Figuring out what and how to recycle can be daunting. You think you’re doing a good thing by putting lots of plastic in your recycling bin only to find out they’re going to throw it out if you don’t recycle the right way or the right items. So why bother? By now you are way past that question but if you have to ask we need to have a longer conversation.
So what can you recycle and how do you do it? Here are some guidelines I learned and the crazy journey I took to find out.
1. Check the county you live in or with your trash service. If you live in Fairfax County Virginia you quickly find out that there are many restrictions. Their website offers many resources including a pictorial cheat sheet to show you what you can and cannot recycle at the curb.
2. Follow their guidelines. Rinse the containers, flatten the boxes and if it’s a bottle take off the lid. I have been told some facilities will throw out your bottles if they still have lids on them. Check with yours.
3. Drop-off sites. When recycling things like batteries, yard care products and hazardous household waste that is not picked up curbside, find your county’s designated drop off sites.
4. Styrofoam- mail it to be recycled. You know the foam packing material around an appliance (polystyrene or EPS) well AFPR is one company that will recycle that. EPS can be identified by the # 6 plastic resin identification code. Many types of foam plastic are not clearly marked. If you have questions please contact AFPR at (410) 451-8340 for clarification. AFPRdoes not accept meat trays, cups, egg cartons or other disposable food service items for recycling.
5. Sell it. The Recycled Plastic Markets Database allows you to search for buyers of a wide variety of plastics. For more information, visit the American Chemistry Council.
6. Search for facilities that will take items not picked up curbside. Our trash service currently does not pick up plastics with #3, #4, #5, #6, #7. Search on Earth 911 to see where in your community these items and many others can be recycled. Call to confirm before you head out the door.
Well yesterday morning I set out to find where I could take plastics #5 (yogurt containers) and #6 (egg cartons, Styrofoam meat trays) to be
recycled. After spending 3 hours researching on the web and talking to 12 different people at the county office and local companies, I finally found Jim Langemeier. Jim is the general manager of Capital Fiber. This facility is a joint venture between the Washington Post Company and Canusa Corporation. According to their website in addition to processing the waste fiber generated by the Washington Post and its affiliate printing operations, this plant processes fibers and commingled containers from other area suppliers, including local municipalities.
Right now where I live every neighborhood, town and county is doing its own thing.

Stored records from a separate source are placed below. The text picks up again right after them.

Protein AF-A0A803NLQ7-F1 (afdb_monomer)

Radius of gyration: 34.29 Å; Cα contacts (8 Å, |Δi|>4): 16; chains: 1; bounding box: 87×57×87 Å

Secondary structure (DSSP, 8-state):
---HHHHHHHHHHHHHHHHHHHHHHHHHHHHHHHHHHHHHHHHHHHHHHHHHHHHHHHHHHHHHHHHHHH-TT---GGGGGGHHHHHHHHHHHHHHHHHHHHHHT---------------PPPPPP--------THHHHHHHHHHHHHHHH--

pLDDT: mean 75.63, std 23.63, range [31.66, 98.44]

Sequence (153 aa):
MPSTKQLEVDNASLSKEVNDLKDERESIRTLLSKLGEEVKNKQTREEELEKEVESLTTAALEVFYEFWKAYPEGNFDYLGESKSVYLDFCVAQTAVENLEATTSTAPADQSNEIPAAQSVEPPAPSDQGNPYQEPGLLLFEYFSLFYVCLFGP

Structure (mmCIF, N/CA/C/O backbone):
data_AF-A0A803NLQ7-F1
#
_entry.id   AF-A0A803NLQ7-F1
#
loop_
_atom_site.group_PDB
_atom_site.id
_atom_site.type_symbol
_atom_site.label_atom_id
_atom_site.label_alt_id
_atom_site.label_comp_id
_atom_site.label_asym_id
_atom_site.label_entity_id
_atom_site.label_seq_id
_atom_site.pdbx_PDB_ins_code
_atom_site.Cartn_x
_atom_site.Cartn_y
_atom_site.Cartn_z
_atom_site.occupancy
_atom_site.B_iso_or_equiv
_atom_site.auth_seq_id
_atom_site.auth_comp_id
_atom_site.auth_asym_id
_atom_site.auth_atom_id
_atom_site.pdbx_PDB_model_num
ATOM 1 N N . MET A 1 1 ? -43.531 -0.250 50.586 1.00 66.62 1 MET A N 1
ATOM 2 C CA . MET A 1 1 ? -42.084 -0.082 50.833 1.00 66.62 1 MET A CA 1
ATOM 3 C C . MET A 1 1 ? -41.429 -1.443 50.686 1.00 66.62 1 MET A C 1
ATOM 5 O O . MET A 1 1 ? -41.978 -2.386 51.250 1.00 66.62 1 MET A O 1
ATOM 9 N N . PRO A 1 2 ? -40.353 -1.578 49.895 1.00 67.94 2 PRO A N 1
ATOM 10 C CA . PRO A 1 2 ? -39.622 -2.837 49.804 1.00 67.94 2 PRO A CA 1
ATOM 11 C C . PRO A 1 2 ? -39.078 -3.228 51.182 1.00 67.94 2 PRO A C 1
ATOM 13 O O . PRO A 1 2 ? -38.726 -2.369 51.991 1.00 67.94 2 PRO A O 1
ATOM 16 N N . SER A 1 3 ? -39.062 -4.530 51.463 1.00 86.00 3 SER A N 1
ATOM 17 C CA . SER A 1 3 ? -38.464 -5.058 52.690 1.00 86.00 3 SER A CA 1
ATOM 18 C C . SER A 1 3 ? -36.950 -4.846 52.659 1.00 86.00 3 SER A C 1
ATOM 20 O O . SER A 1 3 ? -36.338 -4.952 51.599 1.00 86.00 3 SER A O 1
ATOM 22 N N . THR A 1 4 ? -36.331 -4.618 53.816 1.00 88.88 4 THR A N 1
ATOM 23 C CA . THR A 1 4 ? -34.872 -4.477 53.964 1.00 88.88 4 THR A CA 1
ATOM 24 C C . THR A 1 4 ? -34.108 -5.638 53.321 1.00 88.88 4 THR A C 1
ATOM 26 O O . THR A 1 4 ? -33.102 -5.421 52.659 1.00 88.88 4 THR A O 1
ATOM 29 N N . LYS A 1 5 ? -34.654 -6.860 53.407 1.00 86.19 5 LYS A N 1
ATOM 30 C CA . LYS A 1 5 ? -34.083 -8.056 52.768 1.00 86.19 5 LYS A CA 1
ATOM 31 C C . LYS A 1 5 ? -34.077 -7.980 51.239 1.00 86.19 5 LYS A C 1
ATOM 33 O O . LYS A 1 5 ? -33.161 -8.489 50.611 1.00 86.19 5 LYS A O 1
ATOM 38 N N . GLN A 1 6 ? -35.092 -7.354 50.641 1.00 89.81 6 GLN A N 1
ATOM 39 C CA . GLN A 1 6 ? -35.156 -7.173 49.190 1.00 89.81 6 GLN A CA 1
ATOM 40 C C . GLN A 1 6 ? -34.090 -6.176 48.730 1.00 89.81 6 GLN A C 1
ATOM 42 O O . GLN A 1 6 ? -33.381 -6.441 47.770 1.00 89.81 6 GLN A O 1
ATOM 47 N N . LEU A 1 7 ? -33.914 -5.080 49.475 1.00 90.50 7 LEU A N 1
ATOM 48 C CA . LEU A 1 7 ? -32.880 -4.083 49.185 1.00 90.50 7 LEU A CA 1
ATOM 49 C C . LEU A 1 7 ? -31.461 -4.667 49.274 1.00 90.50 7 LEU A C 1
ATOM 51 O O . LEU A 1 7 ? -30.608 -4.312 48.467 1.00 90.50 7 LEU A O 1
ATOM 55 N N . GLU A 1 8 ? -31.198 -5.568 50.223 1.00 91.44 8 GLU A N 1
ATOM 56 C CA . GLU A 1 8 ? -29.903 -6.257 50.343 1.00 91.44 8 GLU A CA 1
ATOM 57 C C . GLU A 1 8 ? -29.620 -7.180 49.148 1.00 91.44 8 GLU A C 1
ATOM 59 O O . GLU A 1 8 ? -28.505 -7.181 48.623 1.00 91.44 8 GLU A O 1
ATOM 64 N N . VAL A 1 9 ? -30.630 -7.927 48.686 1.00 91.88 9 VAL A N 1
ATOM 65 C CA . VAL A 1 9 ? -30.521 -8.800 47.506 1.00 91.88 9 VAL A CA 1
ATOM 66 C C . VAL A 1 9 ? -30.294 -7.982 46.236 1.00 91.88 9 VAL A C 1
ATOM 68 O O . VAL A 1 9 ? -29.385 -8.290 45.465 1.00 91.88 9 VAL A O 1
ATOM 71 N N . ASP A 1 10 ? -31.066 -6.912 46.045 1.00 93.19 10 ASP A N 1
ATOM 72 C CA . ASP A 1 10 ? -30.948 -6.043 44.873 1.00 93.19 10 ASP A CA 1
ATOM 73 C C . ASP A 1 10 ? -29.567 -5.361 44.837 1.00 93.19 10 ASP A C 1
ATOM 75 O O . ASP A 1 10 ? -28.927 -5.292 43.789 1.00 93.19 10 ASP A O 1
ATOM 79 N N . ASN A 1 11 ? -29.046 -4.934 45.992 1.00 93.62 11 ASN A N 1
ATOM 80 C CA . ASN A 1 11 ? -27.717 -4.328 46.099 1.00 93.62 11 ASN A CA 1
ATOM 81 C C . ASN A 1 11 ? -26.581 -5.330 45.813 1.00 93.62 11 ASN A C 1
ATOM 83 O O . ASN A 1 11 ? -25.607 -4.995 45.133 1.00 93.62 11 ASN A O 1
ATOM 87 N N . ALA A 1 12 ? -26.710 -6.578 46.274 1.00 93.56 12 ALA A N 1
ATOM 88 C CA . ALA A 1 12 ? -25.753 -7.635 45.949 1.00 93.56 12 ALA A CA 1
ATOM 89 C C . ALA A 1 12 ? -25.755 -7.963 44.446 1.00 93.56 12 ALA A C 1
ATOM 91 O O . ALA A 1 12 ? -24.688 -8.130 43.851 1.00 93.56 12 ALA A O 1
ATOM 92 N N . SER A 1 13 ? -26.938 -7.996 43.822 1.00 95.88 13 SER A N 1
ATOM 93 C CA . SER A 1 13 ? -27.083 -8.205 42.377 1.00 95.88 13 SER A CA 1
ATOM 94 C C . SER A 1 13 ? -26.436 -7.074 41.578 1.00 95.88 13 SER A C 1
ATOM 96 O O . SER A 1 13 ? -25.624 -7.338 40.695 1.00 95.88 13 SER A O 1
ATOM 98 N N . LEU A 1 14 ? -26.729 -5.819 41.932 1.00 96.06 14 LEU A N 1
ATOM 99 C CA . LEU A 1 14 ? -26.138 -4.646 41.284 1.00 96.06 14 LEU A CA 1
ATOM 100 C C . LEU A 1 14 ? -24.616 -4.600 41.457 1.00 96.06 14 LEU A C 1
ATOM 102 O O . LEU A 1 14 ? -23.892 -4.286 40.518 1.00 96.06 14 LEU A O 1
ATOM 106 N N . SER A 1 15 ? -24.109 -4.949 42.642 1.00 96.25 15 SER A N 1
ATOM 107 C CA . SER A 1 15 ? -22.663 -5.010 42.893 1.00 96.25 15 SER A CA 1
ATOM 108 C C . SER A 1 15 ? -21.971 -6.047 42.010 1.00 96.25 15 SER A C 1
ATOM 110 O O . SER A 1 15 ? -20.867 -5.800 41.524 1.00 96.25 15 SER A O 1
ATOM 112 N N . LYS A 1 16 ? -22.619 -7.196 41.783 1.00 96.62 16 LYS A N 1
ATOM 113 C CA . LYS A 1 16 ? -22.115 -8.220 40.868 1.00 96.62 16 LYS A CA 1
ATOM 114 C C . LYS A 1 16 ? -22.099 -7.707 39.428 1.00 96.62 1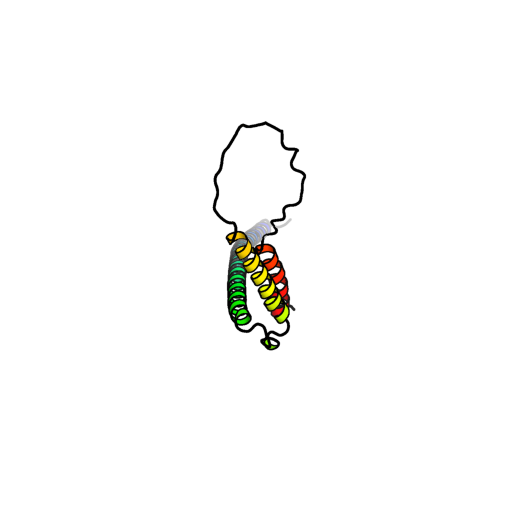6 LYS A C 1
ATOM 116 O O . LYS A 1 16 ? -21.056 -7.762 38.793 1.00 96.62 16 LYS A O 1
ATOM 121 N N . GLU A 1 17 ? -23.207 -7.143 38.957 1.00 97.44 17 GLU A N 1
ATOM 122 C CA . GLU A 1 17 ? -23.325 -6.618 37.591 1.00 97.44 17 GLU A CA 1
ATOM 123 C C . GLU A 1 17 ? -22.293 -5.514 37.305 1.00 97.44 17 GLU A C 1
ATOM 125 O O . GLU A 1 17 ? -21.660 -5.499 36.254 1.00 97.44 17 GLU A O 1
ATOM 130 N N . VAL A 1 18 ? -22.025 -4.633 38.275 1.00 97.38 18 VAL A N 1
ATOM 131 C CA . VAL A 1 18 ? -20.968 -3.614 38.162 1.00 97.38 18 VAL A CA 1
ATOM 132 C C . VAL A 1 18 ? -19.572 -4.232 38.051 1.00 97.38 18 VAL A C 1
ATOM 134 O O . VAL A 1 18 ? -18.720 -3.673 37.358 1.00 97.38 18 VAL A O 1
ATOM 137 N N . ASN A 1 19 ? -19.303 -5.341 38.741 1.00 97.12 19 ASN A N 1
ATOM 138 C CA . ASN A 1 19 ? -18.020 -6.032 38.622 1.00 97.12 19 ASN A CA 1
ATOM 139 C C . ASN A 1 19 ? -17.897 -6.748 37.275 1.00 97.12 19 ASN A C 1
ATOM 141 O O . ASN A 1 19 ? -16.887 -6.556 36.604 1.00 97.12 19 ASN A O 1
ATOM 145 N N . ASP A 1 20 ? -18.939 -7.454 36.837 1.00 97.69 20 ASP A N 1
ATOM 146 C CA . ASP A 1 20 ? -18.964 -8.126 35.534 1.00 97.69 20 ASP A CA 1
ATOM 147 C C . ASP A 1 20 ? -18.722 -7.101 34.399 1.00 97.69 20 ASP A C 1
ATOM 149 O O . ASP A 1 20 ? -17.845 -7.283 33.554 1.00 97.69 20 ASP A O 1
ATOM 153 N N . LEU A 1 21 ? -19.382 -5.935 34.450 1.00 97.94 21 LEU A N 1
ATOM 154 C CA . LEU A 1 21 ? -19.166 -4.842 33.491 1.00 97.94 21 LEU A CA 1
ATOM 155 C C . LEU A 1 21 ? -17.751 -4.243 33.545 1.00 97.94 21 LEU A C 1
ATOM 157 O O . LEU A 1 21 ? -17.234 -3.767 32.529 1.00 97.94 21 LEU A O 1
ATOM 161 N N . LYS A 1 22 ? -17.107 -4.213 34.718 1.00 97.81 22 LYS A N 1
ATOM 162 C CA . LYS A 1 22 ? -15.710 -3.758 34.827 1.00 97.81 22 LYS A CA 1
ATOM 163 C C . LYS A 1 22 ? -14.764 -4.729 34.135 1.00 97.81 22 LYS A C 1
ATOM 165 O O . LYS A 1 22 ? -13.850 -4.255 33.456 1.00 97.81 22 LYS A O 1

Sometimes they all work together, follow the same guidelines but not often. This was the reason I was told they didn’t know but call this next person. This led me to Jim. First he told me where to drop off my recycling. Next he shared some exciting news that his company is building a new state of the art facility that is a full line single stream recycling center. This means no more sorting your recycling. Everything will be sorted as it is processed. Jim said his current facility processes 17,000 tons a month. This new facility will be able to process 30,000 tons a month. This facility will also process plastics coded #1 – #7. That’s all of them! He expects the new facility to be up and running in January 2009. They will offer 3 days of open houses for anyone to come and see exactly what they do so I will keep you posted.

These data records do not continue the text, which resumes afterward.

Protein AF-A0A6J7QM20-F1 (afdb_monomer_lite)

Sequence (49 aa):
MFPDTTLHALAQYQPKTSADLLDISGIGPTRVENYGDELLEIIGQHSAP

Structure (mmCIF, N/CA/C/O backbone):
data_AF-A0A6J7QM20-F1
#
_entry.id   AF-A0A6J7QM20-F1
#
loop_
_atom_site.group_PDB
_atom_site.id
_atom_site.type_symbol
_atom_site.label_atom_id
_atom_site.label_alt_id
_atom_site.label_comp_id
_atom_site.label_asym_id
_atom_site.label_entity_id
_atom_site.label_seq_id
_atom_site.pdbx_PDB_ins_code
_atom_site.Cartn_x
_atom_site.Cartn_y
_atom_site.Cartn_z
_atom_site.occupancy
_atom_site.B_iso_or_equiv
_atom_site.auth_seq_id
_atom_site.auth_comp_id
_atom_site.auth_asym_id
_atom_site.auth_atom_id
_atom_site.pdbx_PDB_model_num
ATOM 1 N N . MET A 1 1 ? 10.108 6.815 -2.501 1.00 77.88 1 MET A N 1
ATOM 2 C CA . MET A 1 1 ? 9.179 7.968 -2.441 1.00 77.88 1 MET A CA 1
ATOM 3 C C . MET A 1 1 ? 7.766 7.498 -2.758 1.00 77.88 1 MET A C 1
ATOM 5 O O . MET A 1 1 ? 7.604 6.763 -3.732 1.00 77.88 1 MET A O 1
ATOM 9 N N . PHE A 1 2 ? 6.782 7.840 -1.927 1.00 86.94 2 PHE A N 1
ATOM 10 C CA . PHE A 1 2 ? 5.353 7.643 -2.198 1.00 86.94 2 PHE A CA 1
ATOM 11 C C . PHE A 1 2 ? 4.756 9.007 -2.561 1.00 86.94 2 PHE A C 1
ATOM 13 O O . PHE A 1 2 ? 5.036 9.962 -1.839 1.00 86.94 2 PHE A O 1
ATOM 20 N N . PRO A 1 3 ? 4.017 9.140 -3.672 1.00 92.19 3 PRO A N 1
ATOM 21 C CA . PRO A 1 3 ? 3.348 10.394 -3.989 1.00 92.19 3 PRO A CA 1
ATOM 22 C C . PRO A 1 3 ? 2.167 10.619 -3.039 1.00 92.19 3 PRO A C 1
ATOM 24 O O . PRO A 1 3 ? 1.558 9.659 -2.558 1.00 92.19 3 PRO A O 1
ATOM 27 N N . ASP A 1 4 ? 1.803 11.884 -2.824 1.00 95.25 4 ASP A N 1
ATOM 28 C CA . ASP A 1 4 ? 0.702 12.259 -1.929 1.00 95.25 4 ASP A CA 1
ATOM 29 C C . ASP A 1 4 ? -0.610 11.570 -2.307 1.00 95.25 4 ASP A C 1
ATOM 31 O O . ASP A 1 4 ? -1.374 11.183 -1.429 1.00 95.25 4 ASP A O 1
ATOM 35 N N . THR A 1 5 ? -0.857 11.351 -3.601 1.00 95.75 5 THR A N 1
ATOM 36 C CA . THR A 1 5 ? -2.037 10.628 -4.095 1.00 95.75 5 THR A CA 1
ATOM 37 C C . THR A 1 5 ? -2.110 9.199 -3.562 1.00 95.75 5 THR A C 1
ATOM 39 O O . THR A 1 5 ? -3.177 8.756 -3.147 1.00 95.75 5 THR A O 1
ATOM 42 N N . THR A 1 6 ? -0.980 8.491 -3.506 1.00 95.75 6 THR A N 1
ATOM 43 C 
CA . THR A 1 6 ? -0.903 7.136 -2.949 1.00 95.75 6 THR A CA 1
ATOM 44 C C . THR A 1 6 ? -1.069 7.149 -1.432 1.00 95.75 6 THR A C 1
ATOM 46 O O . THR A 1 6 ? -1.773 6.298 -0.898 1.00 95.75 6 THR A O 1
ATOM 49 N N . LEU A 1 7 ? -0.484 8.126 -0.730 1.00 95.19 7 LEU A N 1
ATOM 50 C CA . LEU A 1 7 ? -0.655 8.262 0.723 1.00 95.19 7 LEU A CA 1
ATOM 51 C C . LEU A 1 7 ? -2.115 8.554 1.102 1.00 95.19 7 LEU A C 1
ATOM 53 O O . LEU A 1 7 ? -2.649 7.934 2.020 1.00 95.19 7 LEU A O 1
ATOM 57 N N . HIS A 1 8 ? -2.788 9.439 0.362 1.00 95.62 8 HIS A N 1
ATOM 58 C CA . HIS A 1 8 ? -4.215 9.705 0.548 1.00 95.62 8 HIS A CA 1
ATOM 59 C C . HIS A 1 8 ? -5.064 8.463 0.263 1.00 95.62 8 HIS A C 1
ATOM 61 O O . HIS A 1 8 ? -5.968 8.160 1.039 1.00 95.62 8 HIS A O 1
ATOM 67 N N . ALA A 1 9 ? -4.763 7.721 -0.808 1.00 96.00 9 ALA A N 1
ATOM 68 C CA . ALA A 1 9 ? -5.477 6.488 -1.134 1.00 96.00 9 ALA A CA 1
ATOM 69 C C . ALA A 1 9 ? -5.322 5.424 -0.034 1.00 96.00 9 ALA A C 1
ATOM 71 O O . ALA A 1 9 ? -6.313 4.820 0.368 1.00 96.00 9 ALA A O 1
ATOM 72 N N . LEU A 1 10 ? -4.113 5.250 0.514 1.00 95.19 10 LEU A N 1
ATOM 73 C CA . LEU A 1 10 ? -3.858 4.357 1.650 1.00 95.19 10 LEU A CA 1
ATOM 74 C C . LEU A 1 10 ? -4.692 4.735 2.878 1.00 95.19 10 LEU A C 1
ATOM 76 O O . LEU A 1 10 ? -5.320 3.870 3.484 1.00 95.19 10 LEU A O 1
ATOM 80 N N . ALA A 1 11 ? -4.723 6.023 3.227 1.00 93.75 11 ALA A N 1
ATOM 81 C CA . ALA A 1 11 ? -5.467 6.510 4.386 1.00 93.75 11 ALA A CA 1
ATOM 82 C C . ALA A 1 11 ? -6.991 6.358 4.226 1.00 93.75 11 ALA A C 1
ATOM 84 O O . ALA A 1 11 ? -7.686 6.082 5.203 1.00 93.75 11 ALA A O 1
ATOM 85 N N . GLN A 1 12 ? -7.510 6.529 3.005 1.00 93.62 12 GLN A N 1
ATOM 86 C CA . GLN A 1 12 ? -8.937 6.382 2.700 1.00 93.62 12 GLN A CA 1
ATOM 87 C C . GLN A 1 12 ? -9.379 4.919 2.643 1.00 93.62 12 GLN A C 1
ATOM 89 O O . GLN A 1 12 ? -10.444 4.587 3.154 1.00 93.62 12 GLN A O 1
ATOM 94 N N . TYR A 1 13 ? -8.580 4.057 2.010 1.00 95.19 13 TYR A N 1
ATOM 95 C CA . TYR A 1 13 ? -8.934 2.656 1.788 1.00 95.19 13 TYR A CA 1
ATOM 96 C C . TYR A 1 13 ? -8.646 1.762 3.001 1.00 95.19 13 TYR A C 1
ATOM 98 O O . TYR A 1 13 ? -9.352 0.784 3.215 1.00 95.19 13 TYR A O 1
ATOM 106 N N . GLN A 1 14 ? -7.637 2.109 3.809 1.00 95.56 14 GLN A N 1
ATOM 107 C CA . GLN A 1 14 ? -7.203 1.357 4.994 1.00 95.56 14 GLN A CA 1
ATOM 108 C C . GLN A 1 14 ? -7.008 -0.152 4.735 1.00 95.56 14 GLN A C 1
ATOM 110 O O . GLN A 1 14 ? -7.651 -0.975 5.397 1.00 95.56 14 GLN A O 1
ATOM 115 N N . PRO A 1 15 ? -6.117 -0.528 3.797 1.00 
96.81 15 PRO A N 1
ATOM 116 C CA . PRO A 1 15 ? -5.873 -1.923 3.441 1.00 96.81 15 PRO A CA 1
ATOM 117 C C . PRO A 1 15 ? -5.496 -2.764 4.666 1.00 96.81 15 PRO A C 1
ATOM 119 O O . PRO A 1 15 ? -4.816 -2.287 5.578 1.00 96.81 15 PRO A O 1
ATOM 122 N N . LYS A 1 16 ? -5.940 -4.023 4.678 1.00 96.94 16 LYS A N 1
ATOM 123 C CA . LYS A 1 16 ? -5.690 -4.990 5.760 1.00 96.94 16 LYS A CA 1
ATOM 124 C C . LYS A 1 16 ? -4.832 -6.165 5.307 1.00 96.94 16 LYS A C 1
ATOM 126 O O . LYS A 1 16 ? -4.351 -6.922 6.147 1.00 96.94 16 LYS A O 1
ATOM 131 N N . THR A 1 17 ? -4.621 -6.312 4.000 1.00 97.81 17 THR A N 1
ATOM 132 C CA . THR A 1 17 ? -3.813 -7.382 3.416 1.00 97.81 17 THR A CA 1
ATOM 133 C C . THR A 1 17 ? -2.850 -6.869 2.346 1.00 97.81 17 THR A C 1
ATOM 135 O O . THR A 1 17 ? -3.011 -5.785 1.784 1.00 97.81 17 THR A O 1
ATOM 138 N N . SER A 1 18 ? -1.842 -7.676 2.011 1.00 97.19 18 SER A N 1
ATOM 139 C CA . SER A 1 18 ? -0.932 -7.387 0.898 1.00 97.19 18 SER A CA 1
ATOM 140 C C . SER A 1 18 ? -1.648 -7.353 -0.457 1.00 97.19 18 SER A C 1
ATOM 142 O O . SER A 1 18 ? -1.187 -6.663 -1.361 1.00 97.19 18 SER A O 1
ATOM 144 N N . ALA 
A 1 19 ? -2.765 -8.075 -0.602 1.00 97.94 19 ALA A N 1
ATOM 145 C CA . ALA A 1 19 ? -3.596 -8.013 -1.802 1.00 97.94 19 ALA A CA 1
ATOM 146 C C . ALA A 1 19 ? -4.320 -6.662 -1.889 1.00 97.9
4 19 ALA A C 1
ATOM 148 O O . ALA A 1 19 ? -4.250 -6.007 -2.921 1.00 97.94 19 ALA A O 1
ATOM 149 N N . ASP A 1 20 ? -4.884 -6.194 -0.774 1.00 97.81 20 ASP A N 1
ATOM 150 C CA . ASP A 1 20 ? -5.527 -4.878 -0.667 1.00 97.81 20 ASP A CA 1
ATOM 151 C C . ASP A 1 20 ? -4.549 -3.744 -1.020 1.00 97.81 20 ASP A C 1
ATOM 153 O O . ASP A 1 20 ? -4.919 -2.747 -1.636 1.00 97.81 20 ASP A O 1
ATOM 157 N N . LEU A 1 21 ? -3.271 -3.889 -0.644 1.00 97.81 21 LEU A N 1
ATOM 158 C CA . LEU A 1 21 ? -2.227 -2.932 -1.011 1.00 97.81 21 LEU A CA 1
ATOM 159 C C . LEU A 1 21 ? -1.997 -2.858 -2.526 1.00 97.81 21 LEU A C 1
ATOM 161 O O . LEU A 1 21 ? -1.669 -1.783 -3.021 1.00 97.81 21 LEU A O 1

Many cities and towns across the nation already use single stream recycling.
If you live in such a place please leave a comment on how your program has worked for you.
In the mean time try not to buy items with the recycle codes of #3, #5, or #6. Not sure, turn the item over and check the code on the bottom. If you must, and there are just things we must, reuse them or clean them to be recycled. Remember every time you throw something out it has to go somewhere. So every item you can keep out of the landfills is a small victory for our planet.